╭─ Input for this task
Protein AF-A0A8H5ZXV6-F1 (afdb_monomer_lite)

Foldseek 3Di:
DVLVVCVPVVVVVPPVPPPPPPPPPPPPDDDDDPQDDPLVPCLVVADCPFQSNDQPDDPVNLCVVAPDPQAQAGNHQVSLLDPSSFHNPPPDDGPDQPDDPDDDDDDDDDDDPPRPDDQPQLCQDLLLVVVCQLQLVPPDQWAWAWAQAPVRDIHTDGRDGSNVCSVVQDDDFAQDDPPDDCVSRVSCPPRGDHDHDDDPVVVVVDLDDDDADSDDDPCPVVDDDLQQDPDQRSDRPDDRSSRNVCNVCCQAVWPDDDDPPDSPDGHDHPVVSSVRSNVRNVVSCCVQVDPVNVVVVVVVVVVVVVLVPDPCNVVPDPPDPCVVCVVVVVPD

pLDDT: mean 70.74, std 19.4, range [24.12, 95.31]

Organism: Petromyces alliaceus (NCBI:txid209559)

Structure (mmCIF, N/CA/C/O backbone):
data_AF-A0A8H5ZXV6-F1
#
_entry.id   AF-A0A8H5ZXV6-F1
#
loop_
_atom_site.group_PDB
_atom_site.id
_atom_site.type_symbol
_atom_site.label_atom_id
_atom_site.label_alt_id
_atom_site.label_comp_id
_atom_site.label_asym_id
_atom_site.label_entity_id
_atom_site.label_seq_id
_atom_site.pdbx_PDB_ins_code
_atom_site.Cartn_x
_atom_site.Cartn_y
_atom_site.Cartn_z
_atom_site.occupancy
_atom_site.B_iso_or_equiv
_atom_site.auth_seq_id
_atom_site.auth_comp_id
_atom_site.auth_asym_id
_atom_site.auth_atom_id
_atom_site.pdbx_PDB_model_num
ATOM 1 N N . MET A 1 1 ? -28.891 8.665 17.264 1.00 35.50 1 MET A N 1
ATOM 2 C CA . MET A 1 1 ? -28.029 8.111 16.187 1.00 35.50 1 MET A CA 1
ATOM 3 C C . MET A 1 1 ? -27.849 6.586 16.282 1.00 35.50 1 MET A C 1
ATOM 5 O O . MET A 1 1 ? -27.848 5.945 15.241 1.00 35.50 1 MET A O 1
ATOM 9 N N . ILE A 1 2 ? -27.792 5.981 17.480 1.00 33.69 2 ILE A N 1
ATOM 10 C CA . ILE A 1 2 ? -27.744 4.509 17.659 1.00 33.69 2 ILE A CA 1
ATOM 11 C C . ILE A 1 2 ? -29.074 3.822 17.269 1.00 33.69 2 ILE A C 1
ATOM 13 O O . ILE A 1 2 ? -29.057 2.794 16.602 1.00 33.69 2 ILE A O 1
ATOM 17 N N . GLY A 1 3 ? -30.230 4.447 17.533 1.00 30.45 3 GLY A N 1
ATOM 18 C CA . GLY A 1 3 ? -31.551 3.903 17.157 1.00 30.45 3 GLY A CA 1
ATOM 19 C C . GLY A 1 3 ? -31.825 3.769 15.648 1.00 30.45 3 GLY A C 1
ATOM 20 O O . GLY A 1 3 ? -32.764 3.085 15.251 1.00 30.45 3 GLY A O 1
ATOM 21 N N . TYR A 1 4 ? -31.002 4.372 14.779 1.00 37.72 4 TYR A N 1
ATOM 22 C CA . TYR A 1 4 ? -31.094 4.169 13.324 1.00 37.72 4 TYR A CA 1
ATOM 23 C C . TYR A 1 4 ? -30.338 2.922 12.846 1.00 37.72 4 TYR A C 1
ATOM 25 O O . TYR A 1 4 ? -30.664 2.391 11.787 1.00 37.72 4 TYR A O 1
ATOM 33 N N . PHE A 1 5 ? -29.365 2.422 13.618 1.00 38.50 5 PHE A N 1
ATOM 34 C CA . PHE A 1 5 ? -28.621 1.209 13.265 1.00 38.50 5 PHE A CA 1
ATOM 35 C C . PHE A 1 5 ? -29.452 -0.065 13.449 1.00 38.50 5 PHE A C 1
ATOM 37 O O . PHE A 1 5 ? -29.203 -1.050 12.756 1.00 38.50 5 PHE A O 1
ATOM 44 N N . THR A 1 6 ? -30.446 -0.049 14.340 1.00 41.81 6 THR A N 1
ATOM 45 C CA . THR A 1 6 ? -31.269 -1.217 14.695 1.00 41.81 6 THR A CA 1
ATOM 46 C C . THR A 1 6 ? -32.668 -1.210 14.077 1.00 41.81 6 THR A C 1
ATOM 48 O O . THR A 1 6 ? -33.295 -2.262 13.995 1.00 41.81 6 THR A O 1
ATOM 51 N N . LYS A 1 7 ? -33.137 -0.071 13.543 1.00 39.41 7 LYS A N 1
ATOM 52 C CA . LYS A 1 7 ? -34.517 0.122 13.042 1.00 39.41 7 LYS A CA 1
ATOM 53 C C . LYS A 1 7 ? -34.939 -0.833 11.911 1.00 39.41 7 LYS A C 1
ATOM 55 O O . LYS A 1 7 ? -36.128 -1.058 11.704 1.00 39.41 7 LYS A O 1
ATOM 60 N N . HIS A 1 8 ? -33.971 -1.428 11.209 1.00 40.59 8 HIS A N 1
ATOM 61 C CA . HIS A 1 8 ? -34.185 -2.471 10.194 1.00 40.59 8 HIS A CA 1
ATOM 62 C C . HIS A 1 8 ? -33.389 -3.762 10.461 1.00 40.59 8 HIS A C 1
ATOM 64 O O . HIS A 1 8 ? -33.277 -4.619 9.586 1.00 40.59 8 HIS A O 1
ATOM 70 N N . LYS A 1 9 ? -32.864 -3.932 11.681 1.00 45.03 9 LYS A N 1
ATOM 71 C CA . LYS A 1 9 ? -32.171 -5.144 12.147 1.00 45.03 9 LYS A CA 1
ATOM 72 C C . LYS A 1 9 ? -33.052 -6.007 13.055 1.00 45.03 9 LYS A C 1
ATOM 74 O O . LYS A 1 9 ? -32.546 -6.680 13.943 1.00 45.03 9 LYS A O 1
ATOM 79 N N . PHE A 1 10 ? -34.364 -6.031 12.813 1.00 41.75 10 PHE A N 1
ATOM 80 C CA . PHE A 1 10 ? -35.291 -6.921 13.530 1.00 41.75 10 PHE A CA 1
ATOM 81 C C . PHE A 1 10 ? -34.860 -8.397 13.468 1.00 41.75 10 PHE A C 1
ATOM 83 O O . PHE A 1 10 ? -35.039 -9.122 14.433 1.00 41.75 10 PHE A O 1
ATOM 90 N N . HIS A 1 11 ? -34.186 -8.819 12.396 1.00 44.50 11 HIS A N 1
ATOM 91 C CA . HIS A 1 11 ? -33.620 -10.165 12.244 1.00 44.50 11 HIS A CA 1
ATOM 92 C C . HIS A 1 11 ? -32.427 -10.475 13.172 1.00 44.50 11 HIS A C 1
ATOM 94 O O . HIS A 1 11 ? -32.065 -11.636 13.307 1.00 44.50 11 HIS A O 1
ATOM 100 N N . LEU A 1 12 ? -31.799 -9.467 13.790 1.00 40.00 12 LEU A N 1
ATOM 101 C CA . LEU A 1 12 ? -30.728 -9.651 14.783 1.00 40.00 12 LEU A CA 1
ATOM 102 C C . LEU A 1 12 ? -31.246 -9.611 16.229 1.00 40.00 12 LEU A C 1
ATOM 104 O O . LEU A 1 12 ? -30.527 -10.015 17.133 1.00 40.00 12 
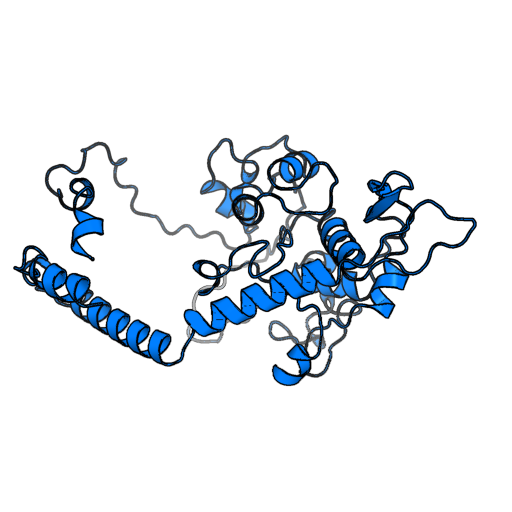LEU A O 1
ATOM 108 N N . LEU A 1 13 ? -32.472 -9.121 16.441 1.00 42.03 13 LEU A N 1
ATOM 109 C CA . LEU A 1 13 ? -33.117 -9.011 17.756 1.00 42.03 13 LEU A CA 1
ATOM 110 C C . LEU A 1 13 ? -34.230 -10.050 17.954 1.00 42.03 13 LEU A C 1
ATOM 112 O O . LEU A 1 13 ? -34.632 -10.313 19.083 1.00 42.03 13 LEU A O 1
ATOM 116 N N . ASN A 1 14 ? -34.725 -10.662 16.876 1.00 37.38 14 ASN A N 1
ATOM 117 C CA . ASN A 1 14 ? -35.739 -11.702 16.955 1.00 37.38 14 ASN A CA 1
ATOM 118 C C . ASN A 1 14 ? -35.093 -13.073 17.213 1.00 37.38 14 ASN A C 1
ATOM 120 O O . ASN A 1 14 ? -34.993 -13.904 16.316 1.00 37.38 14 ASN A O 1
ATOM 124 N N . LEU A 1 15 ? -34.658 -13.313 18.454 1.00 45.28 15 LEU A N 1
╰─
Go to the line in the material above that contains "ATOM 79 N N" and copy exactly from there through the line that contains "ATOM 92 C C", stopping after it.

**Written solution:**
ATOM 79 N N . PHE A 1 10 ? -34.364 -6.031 12.813 1.00 41.75 10 PHE A N 1
ATOM 80 C CA . PHE A 1 10 ? -35.291 -6.921 13.530 1.00 41.75 10 PHE A CA 1
ATOM 81 C C . PHE A 1 10 ? -34.860 -8.397 13.468 1.00 41.75 10 PHE A C 1
ATOM 83 O O . PHE A 1 10 ? -35.039 -9.122 14.433 1.00 41.75 10 PHE A O 1
ATOM 90 N N . HIS A 1 11 ? -34.186 -8.819 12.396 1.00 44.50 11 HIS A N 1
ATOM 91 C CA . HIS A 1 11 ? -33.620 -10.165 12.244 1.00 44.50 11 HIS A CA 1
ATOM 92 C C . HIS A 1 11 ? -32.427 -10.475 13.172 1.00 44.50 11 HIS A C 1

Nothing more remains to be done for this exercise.